After approximating the derivative of MI, the maxima of MI are found by the gradient ascending algorithm, which is detailed in the following steps:

1. Initialization: Set up the width of the spectral window and its initial position, such as in Eq. (7).

2. Derivative estimation: Estimate the derivative of MI under the current spectral window position, i.e., $\{dI[r,{T}_{w,b}(x)]\}/(dT)$ in Eq. (18).

3. Shifting the window: Update the transform in Eq. (8) by $T=T+\phantom{\rule{0ex}{0ex}}\lambda \{dI[r,{T}_{w,b}(x)]\}/(dT)$, where $\lambda $ is the learning step.

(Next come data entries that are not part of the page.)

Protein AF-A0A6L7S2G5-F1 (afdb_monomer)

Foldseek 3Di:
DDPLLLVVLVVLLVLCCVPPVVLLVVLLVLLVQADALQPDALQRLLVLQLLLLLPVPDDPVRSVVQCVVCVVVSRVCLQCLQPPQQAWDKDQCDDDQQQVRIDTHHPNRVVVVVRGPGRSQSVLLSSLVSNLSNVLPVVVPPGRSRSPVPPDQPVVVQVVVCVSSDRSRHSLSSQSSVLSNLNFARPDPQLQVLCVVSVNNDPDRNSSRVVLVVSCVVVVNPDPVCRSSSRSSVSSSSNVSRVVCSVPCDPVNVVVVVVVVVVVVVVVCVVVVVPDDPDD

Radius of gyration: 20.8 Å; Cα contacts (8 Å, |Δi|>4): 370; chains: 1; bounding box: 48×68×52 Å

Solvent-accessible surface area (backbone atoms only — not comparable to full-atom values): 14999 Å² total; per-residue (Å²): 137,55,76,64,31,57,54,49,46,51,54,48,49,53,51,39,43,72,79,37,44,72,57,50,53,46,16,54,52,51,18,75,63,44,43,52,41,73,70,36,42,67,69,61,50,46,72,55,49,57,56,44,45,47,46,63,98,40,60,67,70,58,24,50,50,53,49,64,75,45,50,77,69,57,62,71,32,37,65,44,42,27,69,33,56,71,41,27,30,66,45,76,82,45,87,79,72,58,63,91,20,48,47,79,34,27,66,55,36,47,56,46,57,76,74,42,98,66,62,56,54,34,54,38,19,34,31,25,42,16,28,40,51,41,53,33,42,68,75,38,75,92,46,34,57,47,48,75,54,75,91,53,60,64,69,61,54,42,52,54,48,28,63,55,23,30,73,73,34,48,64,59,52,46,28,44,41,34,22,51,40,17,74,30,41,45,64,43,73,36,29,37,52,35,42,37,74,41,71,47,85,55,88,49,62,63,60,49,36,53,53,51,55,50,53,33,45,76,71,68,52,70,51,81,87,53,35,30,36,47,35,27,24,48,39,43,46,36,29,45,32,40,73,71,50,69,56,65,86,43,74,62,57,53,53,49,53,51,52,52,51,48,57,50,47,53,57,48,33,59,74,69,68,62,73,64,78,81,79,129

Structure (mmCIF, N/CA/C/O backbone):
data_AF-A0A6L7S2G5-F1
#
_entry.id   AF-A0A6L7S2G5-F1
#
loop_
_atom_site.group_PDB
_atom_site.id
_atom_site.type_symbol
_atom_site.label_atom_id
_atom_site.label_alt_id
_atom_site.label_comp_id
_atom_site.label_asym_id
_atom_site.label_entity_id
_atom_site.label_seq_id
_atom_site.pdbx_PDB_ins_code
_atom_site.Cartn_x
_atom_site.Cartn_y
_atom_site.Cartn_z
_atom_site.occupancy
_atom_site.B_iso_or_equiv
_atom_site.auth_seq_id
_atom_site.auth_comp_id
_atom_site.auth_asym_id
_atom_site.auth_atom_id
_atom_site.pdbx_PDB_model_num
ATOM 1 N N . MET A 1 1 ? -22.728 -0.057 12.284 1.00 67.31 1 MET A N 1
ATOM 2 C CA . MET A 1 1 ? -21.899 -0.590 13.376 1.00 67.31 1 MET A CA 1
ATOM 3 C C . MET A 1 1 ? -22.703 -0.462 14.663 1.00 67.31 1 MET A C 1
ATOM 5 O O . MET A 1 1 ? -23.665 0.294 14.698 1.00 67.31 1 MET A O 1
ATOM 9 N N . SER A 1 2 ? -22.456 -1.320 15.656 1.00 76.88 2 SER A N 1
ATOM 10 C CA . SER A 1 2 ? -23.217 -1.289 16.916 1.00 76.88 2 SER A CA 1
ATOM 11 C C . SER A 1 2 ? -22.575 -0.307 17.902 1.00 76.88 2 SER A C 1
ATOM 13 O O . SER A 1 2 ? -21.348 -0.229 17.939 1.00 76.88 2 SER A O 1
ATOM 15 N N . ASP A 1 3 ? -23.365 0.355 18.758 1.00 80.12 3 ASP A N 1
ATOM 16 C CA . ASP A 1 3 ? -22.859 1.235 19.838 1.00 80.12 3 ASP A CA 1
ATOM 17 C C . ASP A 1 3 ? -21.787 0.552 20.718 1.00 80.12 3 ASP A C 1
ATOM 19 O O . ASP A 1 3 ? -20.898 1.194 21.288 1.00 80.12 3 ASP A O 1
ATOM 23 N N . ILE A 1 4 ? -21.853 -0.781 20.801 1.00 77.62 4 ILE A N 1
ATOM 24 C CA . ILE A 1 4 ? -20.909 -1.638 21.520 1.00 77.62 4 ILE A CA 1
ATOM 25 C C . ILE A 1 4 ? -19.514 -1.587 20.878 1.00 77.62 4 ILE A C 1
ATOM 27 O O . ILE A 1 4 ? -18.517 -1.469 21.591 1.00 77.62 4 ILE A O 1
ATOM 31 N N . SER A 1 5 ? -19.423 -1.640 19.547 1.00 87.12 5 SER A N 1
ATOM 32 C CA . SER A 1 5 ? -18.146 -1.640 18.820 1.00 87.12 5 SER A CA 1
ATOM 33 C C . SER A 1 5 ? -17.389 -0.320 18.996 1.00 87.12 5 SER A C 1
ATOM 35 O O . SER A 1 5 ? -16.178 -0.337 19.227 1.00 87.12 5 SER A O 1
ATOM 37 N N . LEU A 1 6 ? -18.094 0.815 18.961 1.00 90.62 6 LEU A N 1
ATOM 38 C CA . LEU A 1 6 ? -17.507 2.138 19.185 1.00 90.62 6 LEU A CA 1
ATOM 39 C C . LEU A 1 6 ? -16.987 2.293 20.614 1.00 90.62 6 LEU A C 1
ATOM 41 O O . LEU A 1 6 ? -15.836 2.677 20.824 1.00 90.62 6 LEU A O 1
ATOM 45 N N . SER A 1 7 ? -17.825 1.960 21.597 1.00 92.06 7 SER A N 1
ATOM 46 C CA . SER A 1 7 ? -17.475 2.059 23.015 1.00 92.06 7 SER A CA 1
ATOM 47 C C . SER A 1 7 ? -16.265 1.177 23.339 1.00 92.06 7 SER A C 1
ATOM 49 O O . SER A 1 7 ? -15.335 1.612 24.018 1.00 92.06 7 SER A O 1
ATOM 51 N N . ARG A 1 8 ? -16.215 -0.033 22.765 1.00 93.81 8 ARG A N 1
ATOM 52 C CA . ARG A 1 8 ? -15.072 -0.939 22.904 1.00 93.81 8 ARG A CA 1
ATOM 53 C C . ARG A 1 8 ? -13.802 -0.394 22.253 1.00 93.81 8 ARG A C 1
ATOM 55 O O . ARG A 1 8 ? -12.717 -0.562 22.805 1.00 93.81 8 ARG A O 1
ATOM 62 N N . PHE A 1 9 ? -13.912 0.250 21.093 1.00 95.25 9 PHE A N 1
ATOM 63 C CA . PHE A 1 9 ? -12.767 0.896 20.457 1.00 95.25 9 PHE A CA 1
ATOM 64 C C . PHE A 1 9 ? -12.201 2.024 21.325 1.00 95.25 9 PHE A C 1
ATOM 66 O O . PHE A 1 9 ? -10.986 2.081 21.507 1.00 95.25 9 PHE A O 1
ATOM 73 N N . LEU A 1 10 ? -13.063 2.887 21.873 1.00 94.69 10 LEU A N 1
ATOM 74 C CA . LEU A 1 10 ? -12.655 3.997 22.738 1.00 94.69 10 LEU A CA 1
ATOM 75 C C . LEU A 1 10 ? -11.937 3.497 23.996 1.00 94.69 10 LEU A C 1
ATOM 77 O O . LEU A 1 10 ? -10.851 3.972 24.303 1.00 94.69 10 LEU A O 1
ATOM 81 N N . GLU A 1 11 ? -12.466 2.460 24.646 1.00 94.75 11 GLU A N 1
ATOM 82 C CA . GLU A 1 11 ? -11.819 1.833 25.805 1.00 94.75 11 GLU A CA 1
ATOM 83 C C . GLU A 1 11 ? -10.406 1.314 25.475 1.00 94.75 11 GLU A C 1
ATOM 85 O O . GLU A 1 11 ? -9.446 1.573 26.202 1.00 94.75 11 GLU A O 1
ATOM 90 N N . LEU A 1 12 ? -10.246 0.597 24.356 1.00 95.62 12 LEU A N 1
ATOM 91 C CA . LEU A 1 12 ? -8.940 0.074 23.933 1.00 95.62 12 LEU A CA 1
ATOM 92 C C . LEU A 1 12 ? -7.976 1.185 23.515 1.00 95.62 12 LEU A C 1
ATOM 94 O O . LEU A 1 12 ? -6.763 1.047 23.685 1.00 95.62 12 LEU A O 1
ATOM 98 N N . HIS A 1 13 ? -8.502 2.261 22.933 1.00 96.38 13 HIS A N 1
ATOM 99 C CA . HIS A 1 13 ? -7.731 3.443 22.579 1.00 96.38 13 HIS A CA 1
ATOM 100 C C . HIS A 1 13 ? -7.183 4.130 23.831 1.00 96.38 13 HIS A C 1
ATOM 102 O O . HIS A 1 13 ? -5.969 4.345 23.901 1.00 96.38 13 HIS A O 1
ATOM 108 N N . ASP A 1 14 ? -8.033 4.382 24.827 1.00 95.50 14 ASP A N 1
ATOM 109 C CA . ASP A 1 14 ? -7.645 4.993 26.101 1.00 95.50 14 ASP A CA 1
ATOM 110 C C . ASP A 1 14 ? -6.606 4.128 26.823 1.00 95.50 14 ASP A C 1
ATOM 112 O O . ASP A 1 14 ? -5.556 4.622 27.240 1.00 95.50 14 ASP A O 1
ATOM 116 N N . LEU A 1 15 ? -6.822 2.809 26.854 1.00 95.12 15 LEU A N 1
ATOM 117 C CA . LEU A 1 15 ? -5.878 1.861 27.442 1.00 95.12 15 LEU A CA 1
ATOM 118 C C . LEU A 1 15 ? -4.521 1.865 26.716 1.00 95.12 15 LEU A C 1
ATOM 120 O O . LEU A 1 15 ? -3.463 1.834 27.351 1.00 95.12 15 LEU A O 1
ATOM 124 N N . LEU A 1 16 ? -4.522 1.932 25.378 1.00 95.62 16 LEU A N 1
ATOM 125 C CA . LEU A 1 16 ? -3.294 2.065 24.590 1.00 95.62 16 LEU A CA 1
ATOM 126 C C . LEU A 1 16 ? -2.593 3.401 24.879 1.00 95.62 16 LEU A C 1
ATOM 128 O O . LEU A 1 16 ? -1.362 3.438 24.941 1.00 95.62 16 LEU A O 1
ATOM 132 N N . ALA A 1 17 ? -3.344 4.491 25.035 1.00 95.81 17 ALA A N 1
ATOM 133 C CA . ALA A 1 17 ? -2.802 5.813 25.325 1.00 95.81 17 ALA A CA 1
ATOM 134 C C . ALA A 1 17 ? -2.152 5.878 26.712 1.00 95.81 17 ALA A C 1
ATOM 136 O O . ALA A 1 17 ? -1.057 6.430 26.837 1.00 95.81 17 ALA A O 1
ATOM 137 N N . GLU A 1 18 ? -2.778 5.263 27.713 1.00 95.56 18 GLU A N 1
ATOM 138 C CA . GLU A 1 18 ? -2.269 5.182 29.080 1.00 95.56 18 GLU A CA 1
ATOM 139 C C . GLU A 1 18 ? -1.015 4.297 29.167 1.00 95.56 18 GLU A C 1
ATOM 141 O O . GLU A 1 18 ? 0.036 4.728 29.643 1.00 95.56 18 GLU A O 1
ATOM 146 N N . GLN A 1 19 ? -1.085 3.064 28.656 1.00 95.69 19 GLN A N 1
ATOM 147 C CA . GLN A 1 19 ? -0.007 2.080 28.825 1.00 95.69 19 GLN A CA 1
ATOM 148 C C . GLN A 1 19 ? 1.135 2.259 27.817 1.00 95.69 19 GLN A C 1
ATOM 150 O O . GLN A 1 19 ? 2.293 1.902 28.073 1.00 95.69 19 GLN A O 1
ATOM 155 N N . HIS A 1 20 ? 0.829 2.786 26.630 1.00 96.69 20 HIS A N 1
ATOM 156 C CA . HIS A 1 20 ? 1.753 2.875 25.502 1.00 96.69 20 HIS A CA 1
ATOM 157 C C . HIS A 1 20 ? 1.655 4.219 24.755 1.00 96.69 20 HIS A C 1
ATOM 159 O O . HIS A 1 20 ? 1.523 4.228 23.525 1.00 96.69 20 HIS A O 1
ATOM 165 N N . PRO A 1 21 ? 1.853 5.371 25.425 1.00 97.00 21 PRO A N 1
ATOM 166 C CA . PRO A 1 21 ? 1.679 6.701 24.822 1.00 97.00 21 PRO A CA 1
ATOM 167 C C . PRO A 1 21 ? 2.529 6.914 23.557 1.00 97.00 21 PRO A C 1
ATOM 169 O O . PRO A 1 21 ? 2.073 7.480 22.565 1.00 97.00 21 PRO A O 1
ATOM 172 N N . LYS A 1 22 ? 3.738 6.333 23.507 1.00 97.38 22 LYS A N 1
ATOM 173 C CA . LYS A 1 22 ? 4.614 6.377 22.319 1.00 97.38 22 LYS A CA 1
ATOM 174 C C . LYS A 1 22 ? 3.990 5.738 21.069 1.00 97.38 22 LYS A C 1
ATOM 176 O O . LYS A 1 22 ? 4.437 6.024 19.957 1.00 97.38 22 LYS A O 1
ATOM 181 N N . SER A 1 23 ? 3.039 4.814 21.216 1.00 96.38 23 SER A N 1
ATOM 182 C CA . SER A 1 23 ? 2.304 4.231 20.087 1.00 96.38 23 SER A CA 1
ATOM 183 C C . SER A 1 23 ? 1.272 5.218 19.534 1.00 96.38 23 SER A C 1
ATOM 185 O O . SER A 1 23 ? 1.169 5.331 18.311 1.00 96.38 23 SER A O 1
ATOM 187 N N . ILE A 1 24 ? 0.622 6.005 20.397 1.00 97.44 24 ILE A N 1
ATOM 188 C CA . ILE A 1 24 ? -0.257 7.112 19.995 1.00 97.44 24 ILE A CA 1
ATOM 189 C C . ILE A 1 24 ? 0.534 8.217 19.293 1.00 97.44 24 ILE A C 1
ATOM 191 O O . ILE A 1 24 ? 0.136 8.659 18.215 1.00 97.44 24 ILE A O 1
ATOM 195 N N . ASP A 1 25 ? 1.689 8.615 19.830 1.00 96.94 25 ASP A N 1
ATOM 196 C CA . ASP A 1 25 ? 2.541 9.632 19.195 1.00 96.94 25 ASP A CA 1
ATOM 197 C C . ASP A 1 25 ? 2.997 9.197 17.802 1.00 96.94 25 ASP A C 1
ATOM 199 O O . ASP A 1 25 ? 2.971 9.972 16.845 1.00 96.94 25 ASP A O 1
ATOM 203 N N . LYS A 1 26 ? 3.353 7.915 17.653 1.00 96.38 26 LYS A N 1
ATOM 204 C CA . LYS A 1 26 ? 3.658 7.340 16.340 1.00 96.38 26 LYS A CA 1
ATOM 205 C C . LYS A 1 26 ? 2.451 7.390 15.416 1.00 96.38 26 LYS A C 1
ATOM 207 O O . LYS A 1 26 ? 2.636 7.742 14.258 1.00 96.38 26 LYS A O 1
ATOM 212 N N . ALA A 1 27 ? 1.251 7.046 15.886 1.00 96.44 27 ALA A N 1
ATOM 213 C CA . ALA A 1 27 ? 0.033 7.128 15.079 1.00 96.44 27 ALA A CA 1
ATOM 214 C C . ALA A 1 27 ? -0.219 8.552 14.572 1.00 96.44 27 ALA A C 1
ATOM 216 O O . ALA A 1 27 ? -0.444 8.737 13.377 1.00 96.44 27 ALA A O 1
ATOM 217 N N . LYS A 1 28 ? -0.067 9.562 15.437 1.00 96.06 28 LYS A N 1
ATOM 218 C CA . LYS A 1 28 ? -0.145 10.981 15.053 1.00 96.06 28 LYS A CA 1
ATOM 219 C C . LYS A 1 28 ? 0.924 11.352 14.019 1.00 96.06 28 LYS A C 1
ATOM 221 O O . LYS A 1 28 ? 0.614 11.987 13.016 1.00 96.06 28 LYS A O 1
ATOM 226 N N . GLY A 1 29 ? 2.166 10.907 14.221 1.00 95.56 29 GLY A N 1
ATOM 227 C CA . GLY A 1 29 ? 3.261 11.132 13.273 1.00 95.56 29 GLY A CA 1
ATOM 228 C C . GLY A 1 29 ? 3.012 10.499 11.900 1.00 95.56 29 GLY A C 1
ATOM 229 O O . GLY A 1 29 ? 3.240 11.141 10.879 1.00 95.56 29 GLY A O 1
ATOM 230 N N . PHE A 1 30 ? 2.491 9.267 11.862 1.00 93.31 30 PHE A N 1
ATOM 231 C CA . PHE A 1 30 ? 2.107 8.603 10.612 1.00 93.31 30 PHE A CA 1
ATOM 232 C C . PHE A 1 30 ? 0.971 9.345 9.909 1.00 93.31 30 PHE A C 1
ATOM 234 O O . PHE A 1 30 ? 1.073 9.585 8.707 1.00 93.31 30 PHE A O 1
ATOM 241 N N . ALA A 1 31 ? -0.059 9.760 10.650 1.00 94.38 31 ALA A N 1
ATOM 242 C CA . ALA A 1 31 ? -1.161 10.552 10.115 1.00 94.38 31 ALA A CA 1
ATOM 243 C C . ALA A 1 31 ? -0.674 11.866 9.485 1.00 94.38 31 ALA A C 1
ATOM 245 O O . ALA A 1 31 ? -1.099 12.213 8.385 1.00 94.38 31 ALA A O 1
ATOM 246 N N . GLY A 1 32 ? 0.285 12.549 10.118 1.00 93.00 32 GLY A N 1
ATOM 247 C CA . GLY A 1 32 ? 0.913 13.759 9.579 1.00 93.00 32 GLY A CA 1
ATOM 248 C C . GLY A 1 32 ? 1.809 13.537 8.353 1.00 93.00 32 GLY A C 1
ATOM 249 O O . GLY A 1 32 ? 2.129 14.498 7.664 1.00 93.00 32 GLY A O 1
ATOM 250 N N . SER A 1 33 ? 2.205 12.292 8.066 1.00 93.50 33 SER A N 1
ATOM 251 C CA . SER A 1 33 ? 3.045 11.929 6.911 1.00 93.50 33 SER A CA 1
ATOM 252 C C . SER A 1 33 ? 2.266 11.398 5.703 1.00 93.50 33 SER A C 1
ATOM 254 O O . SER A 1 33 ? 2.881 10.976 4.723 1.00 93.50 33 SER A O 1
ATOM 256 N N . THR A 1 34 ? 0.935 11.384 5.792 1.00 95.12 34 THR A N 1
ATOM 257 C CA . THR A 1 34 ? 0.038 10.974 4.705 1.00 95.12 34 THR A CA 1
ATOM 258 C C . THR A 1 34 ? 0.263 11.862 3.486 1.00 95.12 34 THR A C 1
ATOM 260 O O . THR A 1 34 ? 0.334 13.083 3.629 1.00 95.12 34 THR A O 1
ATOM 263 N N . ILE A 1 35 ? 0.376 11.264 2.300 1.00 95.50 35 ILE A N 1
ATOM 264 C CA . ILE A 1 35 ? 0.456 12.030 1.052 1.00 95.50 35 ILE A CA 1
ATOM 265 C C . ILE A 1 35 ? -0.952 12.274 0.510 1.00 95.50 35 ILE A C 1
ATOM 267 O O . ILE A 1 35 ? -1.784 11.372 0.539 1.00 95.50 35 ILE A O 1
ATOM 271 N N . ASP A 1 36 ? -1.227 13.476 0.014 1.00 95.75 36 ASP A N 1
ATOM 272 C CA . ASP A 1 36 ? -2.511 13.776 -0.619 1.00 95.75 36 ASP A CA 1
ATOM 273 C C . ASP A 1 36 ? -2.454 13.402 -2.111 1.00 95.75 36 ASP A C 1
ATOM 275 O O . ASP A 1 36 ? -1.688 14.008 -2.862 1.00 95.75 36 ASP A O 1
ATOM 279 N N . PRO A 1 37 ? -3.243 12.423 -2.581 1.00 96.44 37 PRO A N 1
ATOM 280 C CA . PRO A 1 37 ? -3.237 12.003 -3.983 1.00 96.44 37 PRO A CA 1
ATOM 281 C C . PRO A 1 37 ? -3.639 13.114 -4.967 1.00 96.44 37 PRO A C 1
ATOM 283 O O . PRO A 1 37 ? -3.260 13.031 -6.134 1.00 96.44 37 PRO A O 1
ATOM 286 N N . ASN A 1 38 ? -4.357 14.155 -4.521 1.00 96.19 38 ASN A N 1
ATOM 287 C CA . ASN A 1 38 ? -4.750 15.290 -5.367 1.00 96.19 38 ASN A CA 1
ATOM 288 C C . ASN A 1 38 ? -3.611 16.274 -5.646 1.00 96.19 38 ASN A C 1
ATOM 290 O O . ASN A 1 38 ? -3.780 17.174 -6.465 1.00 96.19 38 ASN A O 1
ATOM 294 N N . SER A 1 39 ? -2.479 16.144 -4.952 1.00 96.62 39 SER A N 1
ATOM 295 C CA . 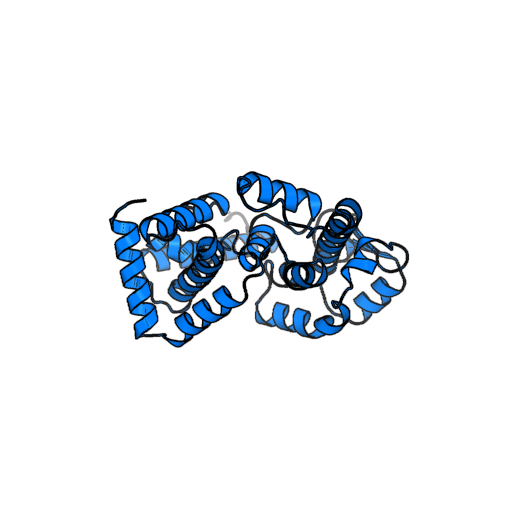SER A 1 39 ? -1.334 17.053 -5.070 1.00 96.62 39 SER A CA 1
ATOM 296 C C . SER A 1 39 ? 0.014 16.332 -5.177 1.00 96.62 39 SER A C 1
ATOM 298 O O . SER A 1 39 ? 0.972 16.914 -5.681 1.00 96.62 39 SER A O 1
ATOM 300 N N . ALA A 1 40 ? 0.099 15.066 -4.758 1.00 97.38 40 ALA A N 1
ATOM 301 C CA . ALA A 1 40 ? 1.339 14.301 -4.726 1.00 97.38 40 ALA A CA 1
ATOM 302 C C . ALA A 1 40 ? 1.861 13.966 -6.128 1.00 97.38 40 ALA A C 1
ATOM 304 O O . ALA A 1 40 ? 1.222 13.240 -6.893 1.00 97.38 40 ALA A O 1
ATOM 305 N N . MET A 1 41 ? 3.078 14.412 -6.426 1.00 97.38 41 MET A N 1
ATOM 306 C CA . MET A 1 41 ? 3.734 14.135 -7.705 1.00 97.38 41 MET A CA 1
ATOM 307 C C . MET A 1 41 ? 4.374 12.738 -7.729 1.00 97.38 41 MET A C 1
ATOM 309 O O . MET A 1 41 ? 4.434 12.016 -6.729 1.00 97.38 41 MET A O 1
ATOM 313 N N . GLU A 1 42 ? 4.881 12.323 -8.889 1.00 97.19 42 GLU A N 1
ATOM 314 C CA . GLU A 1 42 ? 5.340 10.954 -9.139 1.00 97.19 42 GLU A CA 1
ATOM 315 C C . GLU A 1 42 ? 6.433 10.502 -8.171 1.00 97.19 42 GLU A C 1
ATOM 317 O O . GLU A 1 42 ? 6.435 9.356 -7.731 1.00 97.19 42 GLU A O 1
ATOM 322 N N . SER A 1 43 ? 7.361 11.389 -7.813 1.00 96.94 43 SER A N 1
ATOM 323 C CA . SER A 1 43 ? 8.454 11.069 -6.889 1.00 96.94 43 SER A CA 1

The local maxima are found by repeating the steps 2 and 3 until convergence is detected or a fixed number of iteration times is reached.^{23}^{,}^{27}

To avoid the local maxima, a random-restart strategy is adopted, which runs an outer loop over the above gradient ascending in several wavelength regions. Every region can be obtained by dividing the whole spectrum evenly. Each outer loop chooses a random initial position in the region to start gradient ascending. If a new run of gradient ascending produces a better result than the stored one, it replaces the stored solution. After running out each region, the best final solution is found as the global submaxima. This strategy is simple but effective, which is evidenced by the experimental results shown in Sec. 4.

## 4.

## Experimental Results

To assess the proposed method, the public AVIRIS 92AV3C hyperspectral dataset is used. The dataset is illustrative of the problem of hyperspectral image analysis to determine land use. It can be downloaded from ftp://ftp.ecn.pur due.edu/biehl/MultiSpec/. Although the AVIRIS sensor collects nominally 224 bands of data (one per spectral band, ranging from 0.40 to 2.52 *μ*m), four of these contain only zeros and so are discarded, leaving 220 bands in the 92AV3C dataset. Each image is of size $145\times 145$ pixels. The data cube was collected over a test site called Indian Pine in northwestern Indiana.^{2}^{,}^{28}

## 4.1.

### Searching Spectral Window to Build a Reliable Reference Map

In the experiment, we first examine if the proposed scheme can find the optimal subset of bands to approximate the ground truth. We implement the algorithm introduced in Sec. 3 to search the optimal spectral window, with window widths varying from 20 to 50 bands, respectively. The number of samples for density estimation, i.e., $N$, is 50, and the number of samples for entropy estimation, i.e., $L$, is also 50. Selection of these two numbers is empirical in this research, and they are chosen to fit the specific application. Apparently, to estimate different probably density functions (PDFs), different $N$ and $L$ may be needed, and their values (i.e., the size of samples) should match the complexities of the approximated PDFs. Since we expect that the subset bands contain the most discriminatory information, they should achieve the highest classification accuracy of any other subsets. Hence, we compare the classification accuracies based on the bands within and outside the found spectral windows respectively. In the experiments, we chose support vector machines (SVMs)^{29}^{,}^{30} as the classifiers due to the higher dimensionality of input data. Also, previous works applying SVMs to hyperspectral data classification have shown competitive performance with the best available classification algorithms.^{28}^{,}^{31} However, other classification algorithms, including the unsupervised approaches, are also applicable since the band selection proposed in this research is independent of the classifier applied (actually, it can be categorized as a filtering method in the feature selection family).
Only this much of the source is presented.